The warp direction represents the lengthwise axis of the fabric roll, and the weft direction is the width of the roll. Four weave styles are commonly used as fabric reinforcements for reinforced plastics and composites: plain, twill, crowfoot, and satin. Different textile fabric structures are illustrated in Figure 2. The geometry of woven fabric reinforcement is important for the realisation of the optimum mechanical performance of the materials. The most classical paper on textile cloth geometry is by Peirce [28], which has provided the basis for many studies on woven-fabric geometry. The paper provides rigorous formulae in terms of the angles of bending, and lengths of intertwining threads are given to present the idealised geometry of plain weave fabric. Any plain weave fabric is fully defined by a pair of two related points, which can be located on the main graph to give numerical values for ten of the eleven variables that define a fabric structure. The eleven variables consist of five pairs, in which one value is assigned to the warp yarns and the other to the filling (weft) yarns, together with the eleventh variable, D, the sum of the diameters. The five variables are p, the thread spacing (mils), l, the thread length in the unit cell (mils), h, the thread amplitude (mils), C, the fractional crimps (100C = %C), and θ, the angle of inclination of the thread (radians) [28].

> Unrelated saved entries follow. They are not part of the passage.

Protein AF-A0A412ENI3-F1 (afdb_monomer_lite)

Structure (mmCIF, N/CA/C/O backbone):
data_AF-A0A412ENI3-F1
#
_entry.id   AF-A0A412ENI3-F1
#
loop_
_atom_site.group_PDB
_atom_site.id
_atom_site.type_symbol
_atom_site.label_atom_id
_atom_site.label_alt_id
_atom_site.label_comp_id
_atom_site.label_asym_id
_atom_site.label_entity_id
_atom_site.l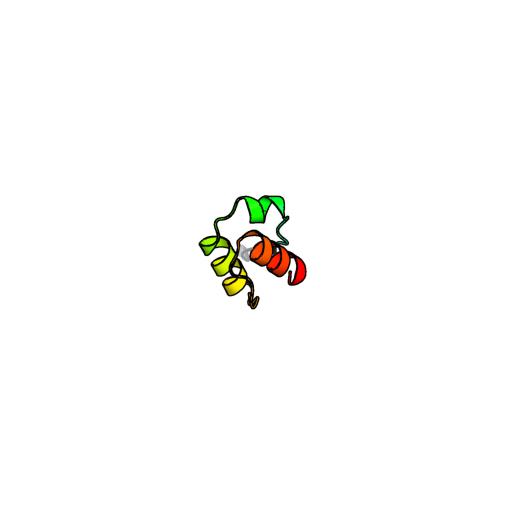abel_seq_id
_atom_site.pdbx_PDB_ins_code
_atom_site.Cartn_x
_atom_site.Cartn_y
_atom_site.Cartn_z
_atom_site.occupancy
_atom_site.B_iso_or_equiv
_atom_site.auth_seq_id
_atom_site.auth_comp_id
_atom_site.auth_asym_id
_atom_site.auth_atom_id
_atom_site.pdbx_PDB_model_num
ATOM 1 N N . MET A 1 1 ? 22.301 29.263 -42.228 1.00 45.75 1 MET A N 1
ATOM 2 C CA . MET A 1 1 ? 21.455 28.076 -41.984 1.00 45.75 1 MET A CA 1
ATOM 3 C C . MET A 1 1 ? 21.244 27.988 -40.484 1.00 45.75 1 MET A C 1
ATOM 5 O O . MET A 1 1 ? 22.228 27.936 -39.763 1.00 45.75 1 MET A O 1
ATOM 9 N N . ASN A 1 2 ? 19.997 28.124 -40.027 1.00 50.66 2 ASN A N 1
ATOM 10 C CA . ASN A 1 2 ? 19.628 28.129 -38.611 1.00 50.66 2 ASN A CA 1
ATOM 11 C C . ASN A 1 2 ? 19.584 26.679 -38.108 1.00 50.66 2 ASN A C 1
ATOM 13 O O . ASN A 1 2 ? 18.583 25.992 -38.295 1.00 50.66 2 ASN A O 1
ATOM 17 N N . SER A 1 3 ? 20.688 26.185 -37.552 1.00 56.50 3 SER A N 1
ATOM 18 C CA . SER A 1 3 ? 20.771 24.862 -36.925 1.00 56.50 3 SER A CA 1
ATOM 19 C C . SER A 1 3 ? 20.156 24.926 -35.528 1.00 56.50 3 SER A C 1
ATOM 21 O O . SER A 1 3 ? 20.844 24.999 -34.515 1.00 56.50 3 SER A O 1
ATOM 23 N N . GLN A 1 4 ? 18.826 24.938 -35.487 1.00 60.94 4 GLN A N 1
ATOM 24 C CA . GLN A 1 4 ? 18.070 24.778 -34.255 1.00 60.94 4 GLN A CA 1
ATOM 25 C C . GLN A 1 4 ? 17.987 23.281 -33.950 1.00 60.94 4 GLN A C 1
ATOM 27 O O . GLN A 1 4 ? 17.085 22.586 -34.415 1.00 60.94 4 GLN A O 1
ATOM 32 N N . SER A 1 5 ? 18.975 22.768 -33.220 1.00 62.00 5 SER A N 1
ATOM 33 C CA . SER A 1 5 ? 18.874 21.439 -32.619 1.00 62.00 5 SER A CA 1
ATOM 34 C C . SER A 1 5 ? 17.767 21.477 -31.562 1.00 62.00 5 SER A C 1
ATOM 36 O O . SER A 1 5 ? 17.758 22.405 -30.749 1.00 62.00 5 SER A O 1
ATOM 38 N N . PRO A 1 6 ? 16.822 20.521 -31.542 1.00 64.25 6 PRO A N 1
ATOM 39 C CA . PRO A 1 6 ? 15.892 20.424 -30.432 1.00 64.25 6 PRO A CA 1
ATOM 40 C C . PRO A 1 6 ? 16.706 20.142 -29.168 1.00 64.25 6 PRO A C 1
ATOM 42 O O . PRO A 1 6 ? 17.447 19.159 -29.114 1.00 64.25 6 PRO A O 1
ATOM 45 N N . SER A 1 7 ? 16.587 21.019 -28.166 1.00 57.22 7 SER A N 1
ATOM 46 C CA . SER A 1 7 ? 16.965 20.680 -26.798 1.00 57.22 7 SER A CA 1
ATOM 47 C C . SER A 1 7 ? 16.215 19.410 -26.445 1.00 57.22 7 SER A C 1
ATOM 49 O O . SER A 1 7 ? 15.001 19.431 -26.240 1.00 57.22 7 SER A O 1
ATOM 51 N N . VAL A 1 8 ? 16.943 18.300 -26.408 1.00 60.12 8 VAL A N 1
ATOM 52 C CA . VAL A 1 8 ? 16.530 17.134 -25.650 1.00 60.12 8 VAL A CA 1
ATOM 53 C C . VAL A 1 8 ? 16.424 17.628 -24.214 1.00 60.12 8 VAL A C 1
ATOM 55 O O . VAL A 1 8 ? 17.422 17.835 -23.530 1.00 60.12 8 VAL A O 1
ATOM 58 N N . ALA A 1 9 ? 15.205 17.962 -23.794 1.00 57.34 9 ALA A N 1
ATOM 59 C CA . ALA A 1 9 ? 14.890 18.020 -22.386 1.00 57.34 9 ALA A CA 1
ATOM 60 C C . ALA A 1 9 ? 15.187 16.608 -21.897 1.00 57.34 9 ALA A C 1
ATOM 62 O O . ALA A 1 9 ? 14.432 15.678 -22.185 1.00 57.34 9 ALA A O 1
ATOM 63 N N . SER A 1 10 ? 16.363 16.436 -21.295 1.00 51.00 10 SER A N 1
ATOM 64 C CA . SER A 1 10 ? 16.678 15.273 -20.496 1.00 51.00 10 SER A CA 1
ATOM 65 C C . SER A 1 10 ? 15.543 15.181 -19.493 1.00 51.00 10 SER A C 1
ATOM 67 O O . SER A 1 10 ? 15.488 15.951 -18.538 1.00 51.00 10 SER A O 1
ATOM 69 N N . VAL A 1 11 ? 14.574 14.316 -19.790 1.00 57.50 11 VAL A N 1
ATOM 70 C CA . VAL A 1 11 ? 13.718 13.715 -18.783 1.00 57.50 11 VAL A CA 1
ATOM 71 C C . VAL A 1 11 ? 14.707 13.089 -17.830 1.00 57.50 11 VAL A C 1
ATOM 73 O O . VAL A 1 11 ? 15.284 12.039 -18.116 1.00 57.50 11 VAL A O 1
ATOM 76 N N . GLU A 1 12 ? 15.018 13.842 -16.781 1.00 52.88 12 GLU A N 1
ATOM 77 C CA . GLU A 1 12 ? 15.706 13.343 -15.617 1.00 52.88 12 GLU A CA 1
ATOM 78 C C . GLU A 1 12 ? 14.873 12.136 -15.223 1.00 52.88 12 GLU A C 1
ATOM 80 O O . GLU A 1 12 ? 13.730 12.237 -14.777 1.00 52.88 12 GLU A O 1
ATOM 85 N N . SER A 1 13 ? 15.388 10.971 -15.604 1.00 51.97 13 SER A N 1
ATOM 86 C CA . SER A 1 13 ? 14.825 9.679 -15.274 1.00 51.97 13 SER A CA 1
ATOM 87 C C . SER A 1 13 ? 15.216 9.462 -13.828 1.00 51.97 13 SER A C 1
ATOM 89 O O . SER A 1 13 ? 16.005 8.586 -13.493 1.00 51.97 13 SER A O 1
ATOM 91 N N . GLU A 1 14 ? 14.724 10.352 -12.975 1.00 52.19 14 GLU A N 1
ATOM 92 C CA . GLU A 1 14 ? 14.606 10.100 -11.570 1.00 52.19 14 GLU A CA 1
ATOM 93 C C . GLU A 1 14 ? 13.484 9.070 -11.485 1.00 52.19 14 GLU A C 1
ATOM 95 O O . GLU A 1 14 ? 12.329 9.381 -11.195 1.00 52.19 14 GLU A O 1
ATOM 100 N N . GLU A 1 15 ? 13.832 7.807 -11.739 1.00 55.62 15 GLU A N 1
ATOM 101 C CA . GLU A 1 15 ? 13.209 6.660 -11.081 1.00 55.62 15 GLU A CA 1
ATOM 102 C C . GLU A 1 15 ? 13.492 6.795 -9.573 1.00 55.62 15 GLU A C 1
ATOM 104 O O . GLU A 1 15 ? 14.128 5.971 -8.927 1.00 55.62 15 GLU A O 1
ATOM 109 N N . SER A 1 16 ? 13.076 7.927 -9.011 1.00 54.44 16 SER A N 1
ATOM 110 C CA . SER A 1 16 ? 12.943 8.154 -7.599 1.00 54.44 16 SER A CA 1
ATOM 111 C C . SER A 1 16 ? 11.823 7.224 -7.221 1.00 54.44 16 SER A C 1
ATOM 113 O O . SER A 1 16 ? 10.652 7.527 -7.444 1.00 54.44 16 SER A O 1
ATOM 115 N N . THR A 1 17 ? 12.198 6.049 -6.729 1.00 65.12 17 THR A N 1
ATOM 116 C CA . THR A 1 17 ? 11.310 5.133 -6.030 1.00 65.12 17 THR A CA 1
ATOM 117 C C . THR A 1 17 ? 10.650 5.978 -4.949 1.00 65.12 17 THR A C 1
ATOM 119 O O . THR A 1 17 ? 11.268 6.304 -3.935 1.00 65.12 17 THR A O 1
ATOM 122 N N . HIS A 1 18 ? 9.460 6.502 -5.242 1.00 75.31 18 HIS A N 1
ATOM 123 C CA . HIS A 1 18 ? 8.811 7.466 -4.376 1.00 75.31 18 HIS A CA 1
ATOM 124 C C . HIS A 1 18 ? 8.519 6.737 -3.071 1.00 75.31 18 HIS A C 1
ATOM 126 O O . HIS A 1 18 ? 7.691 5.829 -3.031 1.00 75.31 18 HIS A O 1
ATOM 132 N N . LYS A 1 19 ? 9.266 7.079 -2.020 1.00 87.81 19 LYS A N 1
ATOM 133 C CA . LYS A 1 19 ? 9.117 6.437 -0.719 1.00 87.81 19 LYS A CA 1
ATOM 134 C C . LYS A 1 19 ? 7.854 6.981 -0.080 1.00 87.81 19 LYS A C 1
ATOM 136 O O . LYS A 1 19 ? 7.810 8.149 0.296 1.00 87.81 19 LYS A O 1
ATOM 141 N N . TYR A 1 20 ? 6.850 6.127 0.051 1.00 92.44 20 TYR A N 1
ATOM 142 C CA . TYR A 1 20 ? 5.586 6.503 0.663 1.00 92.44 20 TYR A CA 1
ATOM 143 C C . TYR A 1 20 ? 5.751 6.621 2.177 1.00 92.44 20 TYR A C 1
ATOM 145 O O . TYR A 1 20 ? 6.426 5.803 2.812 1.00 92.44 20 TYR A O 1
ATOM 153 N N . ALA A 1 21 ? 5.109 7.620 2.776 1.00 94.50 21 ALA A N 1
ATOM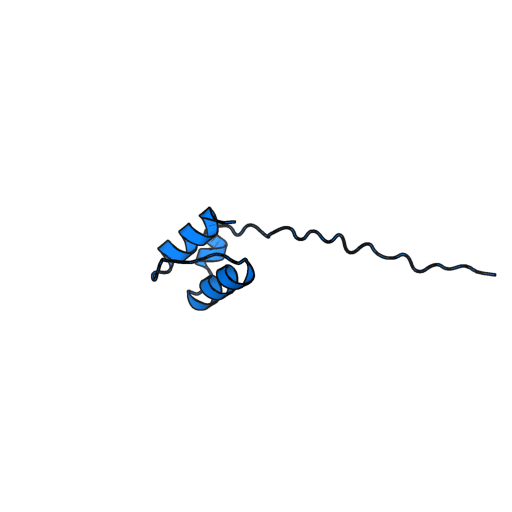 154 C CA . ALA A 1 21 ? 4.954 7.691 4.221 1.00 94.50 21 ALA A CA 1
ATOM 155 C C . ALA A 1 21 ? 3.810 6.780 4.701 1.00 94.50 21 ALA A C 1
ATOM 157 O O . ALA A 1 21 ? 2.853 6.502 3.975 1.00 94.50 21 ALA A O 1
ATOM 158 N N . GLU A 1 22 ? 3.854 6.363 5.971 1.00 94.56 22 GLU A N 1
ATOM 159 C CA . GLU A 1 22 ? 2.795 5.536 6.574 1.00 94.56 22 GLU A CA 1
ATOM 160 C C . GLU A 1 22 ? 1.410 6.184 6.448 1.00 94.56 22 GLU A C 1
ATOM 162 O O . GLU A 1 22 ? 0.427 5.504 6.163 1.00 94.56 22 GLU A O 1
ATOM 167 N N . SER A 1 23 ? 1.326 7.506 6.614 1.00 96.06 23 SER A N 1
ATOM 168 C CA . SER A 1 23 ? 0.083 8.269 6.482 1.00 96.06 23 SER A CA 1
ATOM 169 C C . SER A 1 23 ? -0.509 8.190 5.072 1.00 96.06 23 SER A C 1
ATOM 171 O O . SER A 1 23 ? -1.726 8.083 4.927 1.00 96.06 23 SER A O 1
ATOM 173 N N . GLU A 1 24 ? 0.327 8.195 4.034 1.00 95.12 24 GLU A N 1
ATOM 174 C CA . GLU A 1 24 ? -0.102 8.073 2.637 1.00 95.12 24 GLU A CA 1
ATOM 175 C C . GLU A 1 24 ? -0.623 6.666 2.353 1.00 95.12 24 GLU A C 1
ATOM 177 O O . GLU A 1 24 ? -1.739 6.500 1.856 1.00 95.12 24 GLU A O 1
ATOM 182 N N . LEU A 1 25 ? 0.124 5.648 2.781 1.00 96.06 25 LEU A N 1
ATOM 183 C CA . LEU 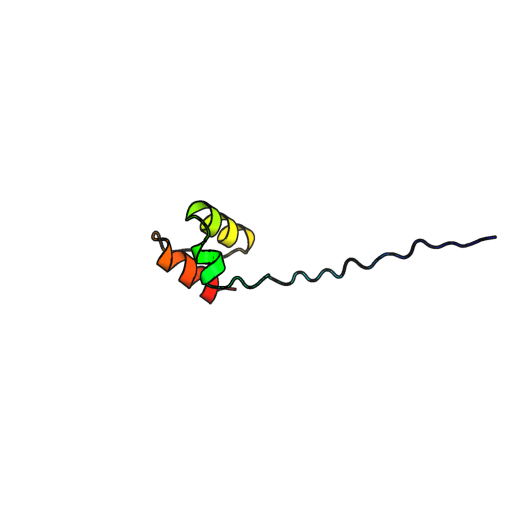A 1 25 ? -0.285 4.249 2.666 1.00 96.06 25 LEU A CA 1
ATOM 184 C C . LEU A 1 25 ? -1.556 3.958 3.485 1.00 96.06 25 LEU A C 1
ATOM 186 O O . LEU A 1 25 ? -2.436 3.207 3.061 1.00 96.06 25 LEU A O 1
ATOM 190 N N . SER A 1 26 ? -1.711 4.599 4.644 1.00 96.50 26 SER A N 1
ATOM 191 C CA . SER A 1 26 ? -2.907 4.497 5.484 1.00 96.50 26 SER A CA 1
ATOM 192 C C . SER A 1 26 ? -4.141 5.128 4.833 1.00 96.50 26 SER A C 1
ATOM 194 O O . SER A 1 26 ? -5.260 4.680 5.090 1.00 96.50 26 SER A O 1
ATOM 196 N N . ASN A 1 27 ? -3.976 6.082 3.916 1.00 97.00 27 ASN A N 1
ATOM 197 C CA . ASN A 1 27 ? -5.083 6.621 3.122 1.00 97.00 27 ASN A CA 1
ATOM 198 C C . ASN A 1 27 ? -5.479 5.719 1.939 1.00 97.00 27 ASN A C 1
ATOM 200 O O . ASN A 1 27 ? -6.584 5.849 1.414 1.00 97.00 27 ASN A O 1
ATOM 204 N N . MET A 1 28 ? -4.635 4.761 1.547 1.00 96.25 28 MET A N 1
ATOM 205 C CA . MET A 1 28 ? -4.934 3.814 0.471 1.00 96.25 28 MET A CA 1
ATOM 206 C C . MET A 1 28 ? -5.813 2.650 0.951 1.00 96.25 28 MET A C 1
ATOM 208 O O . MET A 1 28 ? -5.846 2.263 2.125 1.00 96.25 28 MET A O 1
ATOM 212 N N . THR A 1 29 ? -6.553 2.053 0.023 1.00 96.88 29 THR A N 1
ATOM 213 C CA . THR A 1 29 ? -7.291 0.807 0.272 1.00 96.88 29 THR A CA 1
ATOM 214 C C . THR A 1 29 ? -6.373 -0.413 0.143 1.00 96.88 29 THR A C 1
ATOM 216 O O . THR A 1 29 ? -5.334 -0.358 -0.509 1.00 96.88 29 THR A O 1
ATOM 219 N N . VAL A 1 30 ? -6.762 -1.552 0.729 1.00 95.69 30 VAL A N 1
ATOM 220 C CA . VAL A 1 30 ? -5.985 -2.805 0.621 1.00 95.69 30 VAL A CA 1
ATOM 221 C C . VAL A 1 30 ? -5.695 -3.209 -0.836 1.00 95.69 30 VAL A C 1
ATOM 223 O O . VAL A 1 30 ? -4.548 -3.557 -1.112 1.00 95.69 30 VAL A O 1
ATOM 226 N N . PRO A 1 31 ? -6.652 -3.141 -1.787 1.00 96.25 31 PRO A N 1
ATOM 227 C CA . PRO A 1 31 ? -6.361 -3.418 -3.194 1.00 96.25 31 PRO A CA 1
ATOM 228 C C . PRO A 1 31 ? -5.311 -2.475 -3.792 1.00 96.25 31 PRO A C 1
ATOM 230 O O . PRO A 1 31 ? -4.414 -2.935 -4.489 1.00 96.25 31 PRO A O 1
ATOM 233 N N . GLN A 1 32 ? -5.378 -1.177 -3.478 1.00 96.56 32 GLN A N 1
ATOM 234 C CA . GLN A 1 32 ? -4.407 -0.195 -3.972 1.00 96.56 32 GLN A CA 1
ATOM 235 C C . GLN A 1 32 ? -3.005 -0.443 -3.408 1.00 96.56 32 GLN A C 1
ATOM 237 O O . GLN A 1 32 ? -2.034 -0.351 -4.147 1.00 96.56 32 GLN A O 1
ATOM 242 N N . LEU A 1 33 ? -2.891 -0.807 -2.128 1.00 96.31 33 LEU A N 1
ATOM 243 C CA . LEU A 1 33 ? -1.607 -1.155 -1.512 1.00 96.31 33 LEU A CA 1
ATOM 244 C C . LEU A 1 33 ? -0.990 -2.414 -2.133 1.00 96.31 33 LEU A C 1
ATOM 246 O O . LEU A 1 33 ? 0.216 -2.472 -2.348 1.00 96.31 33 LEU A O 1
ATOM 250 N N . ARG A 1 34 ? -1.813 -3.420 -2.454 1.00 95.19 34 ARG A N 1
ATOM 251 C CA . ARG A 1 34 ? -1.350 -4.635 -3.144 1.00 95.19 34 ARG A CA 1
ATOM 252 C C . ARG A 1 34 ? -0.878 -4.347 -4.562 1.00 95.19 34 ARG A C 1
ATOM 254 O O . ARG A 1 34 ? 0.122 -4.924 -4.985 1.00 95.19 34 ARG A O 1
ATOM 261 N N . GLN A 1 35 ? -1.585 -3.472 -5.275 1.00 95.31 35 GLN A N 1
ATOM 262 C CA . GLN A 1 35 ? -1.166 -3.037 -6.601 1.00 95.31 35 GLN A CA 1
ATOM 263 C C . GLN A 1 35 ? 0.163 -2.291 -6.516 1.00 95.31 35 GLN A C 1
ATOM 265 O O . GLN A 1 35 ? 1.101 -2.676 -7.197 1.00 95.31 35 GLN A O 1
ATOM 270 N N . LEU A 1 36 ? 0.279 -1.334 -5.590 1.00 94.19 36 LEU A N 1
ATOM 271 C CA . LEU A 1 36 ? 1.514 -0.592 -5.361 1.00 94.19 36 LEU A CA 1
ATOM 272 C C . LEU A 1 36 ? 2.695 -1.525 -5.076 1.00 94.19 36 LEU A C 1
ATOM 274 O O . LEU A 1 36 ? 3.751 -1.393 -5.684 1.00 94.19 36 LEU A O 1
ATOM 278 N N . ALA A 1 37 ? 2.509 -2.490 -4.177 1.00 93.75 37 ALA A N 1
ATOM 279 C CA . ALA A 1 37 ? 3.523 -3.491 -3.890 1.00 93.75 37 ALA A CA 1
ATOM 280 C C . ALA A 1 37 ? 3.898 -4.307 -5.134 1.00 93.75 37 ALA A C 1
ATOM 282 O O . ALA A 1 37 ? 5.077 -4.514 -5.384 1.00 93.75 37 ALA A O 1
ATOM 283 N N . SER A 1 38 ? 2.917 -4.715 -5.941 1.00 94.44 38 SER A N 1
ATOM 284 C CA . SER A 1 38 ? 3.163 -5.469 -7.177 1.00 94.44 38 SER A CA 1
ATOM 285 C C . SER A 1 38 ? 3.929 -4.644 -8.213 1.00 94.44 38 SER A C 1
ATOM 287 O O . SER A 1 38 ? 4.874 -5.154 -8.807 1.00 94.44 38 SER A O 1
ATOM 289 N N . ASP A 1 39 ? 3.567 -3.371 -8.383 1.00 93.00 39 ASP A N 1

Womersley [29] used calculating machines and sound methods of interpolation to translate the work of Peirce into tables for the analysis of the fabric geometry. Peirce [30] recognised the difficulty of the considerable calculation and lengthy interpolations from tables required to make use of his work and suggested the use of graphs for particular relations. Painter [31] carried this idea further and presented one graph that depicts all the geometrical relations of the ideal plain weave geometry in the manner of a psychrometric chart or Mollier diagram. Painter’s main graph is used to determine the three major changes in the shape of the unit cell that cause concomitant changes in fabric dimensions: crimp interchange (from warp tensioning), yarn swelling, and yarn flattening. A tight weave fabric was chosen by Painter to demonstrate the use of the jam line in defining limiting values. For a fabric in which none of the yarns are jammed, it is necessary to fix four of the eleven variables. If one yarn is jammed, only three of the values are needed for the definition of the fabric structure. If both yarns are jammed, only two values need to be known. In the latter case, the geometry of the structure can be defined by the ratio λ = $l_1$/$l_2$, but the scale will not be fixed unless one of the lengths is known. The variable D can be regarded as a scale factor that fixes linear fabric dimensions.

2. Fabrics

Warp (0°) and weft (90°) yarns are interlaced in a regular weaving pattern to manufacture textile woven fabrics. Coherence inside the fabric is maintained by the mechanical interlocking of the fibres in the yarns. Certain features of the fabrics, such as drapability, overall stability, and smoothness, are ensured by adopting different weaving techniques (plain, twill, satin, etc.) [32]. The weaving style also influences the areal weight of fabrics, which is an important parameter to decide if a fabric would be most suitable for its end use. The areal weight of fabric, $A_f$, is defined using Equation (1) as follows:

$$A_f=2N_f{N}_T{r^2}_f{\rho }_f$$

(1)

where, for a balanced fabric, the parameters are as follows: number of filaments per tow $\left(N_f\right),$ number of tows in unit length per width of fabric ${\left(N\right)}_T$, radius of fabric cross-section $\left(r_f\right)$, and density of fibre $\left({\rho }_f\right)$.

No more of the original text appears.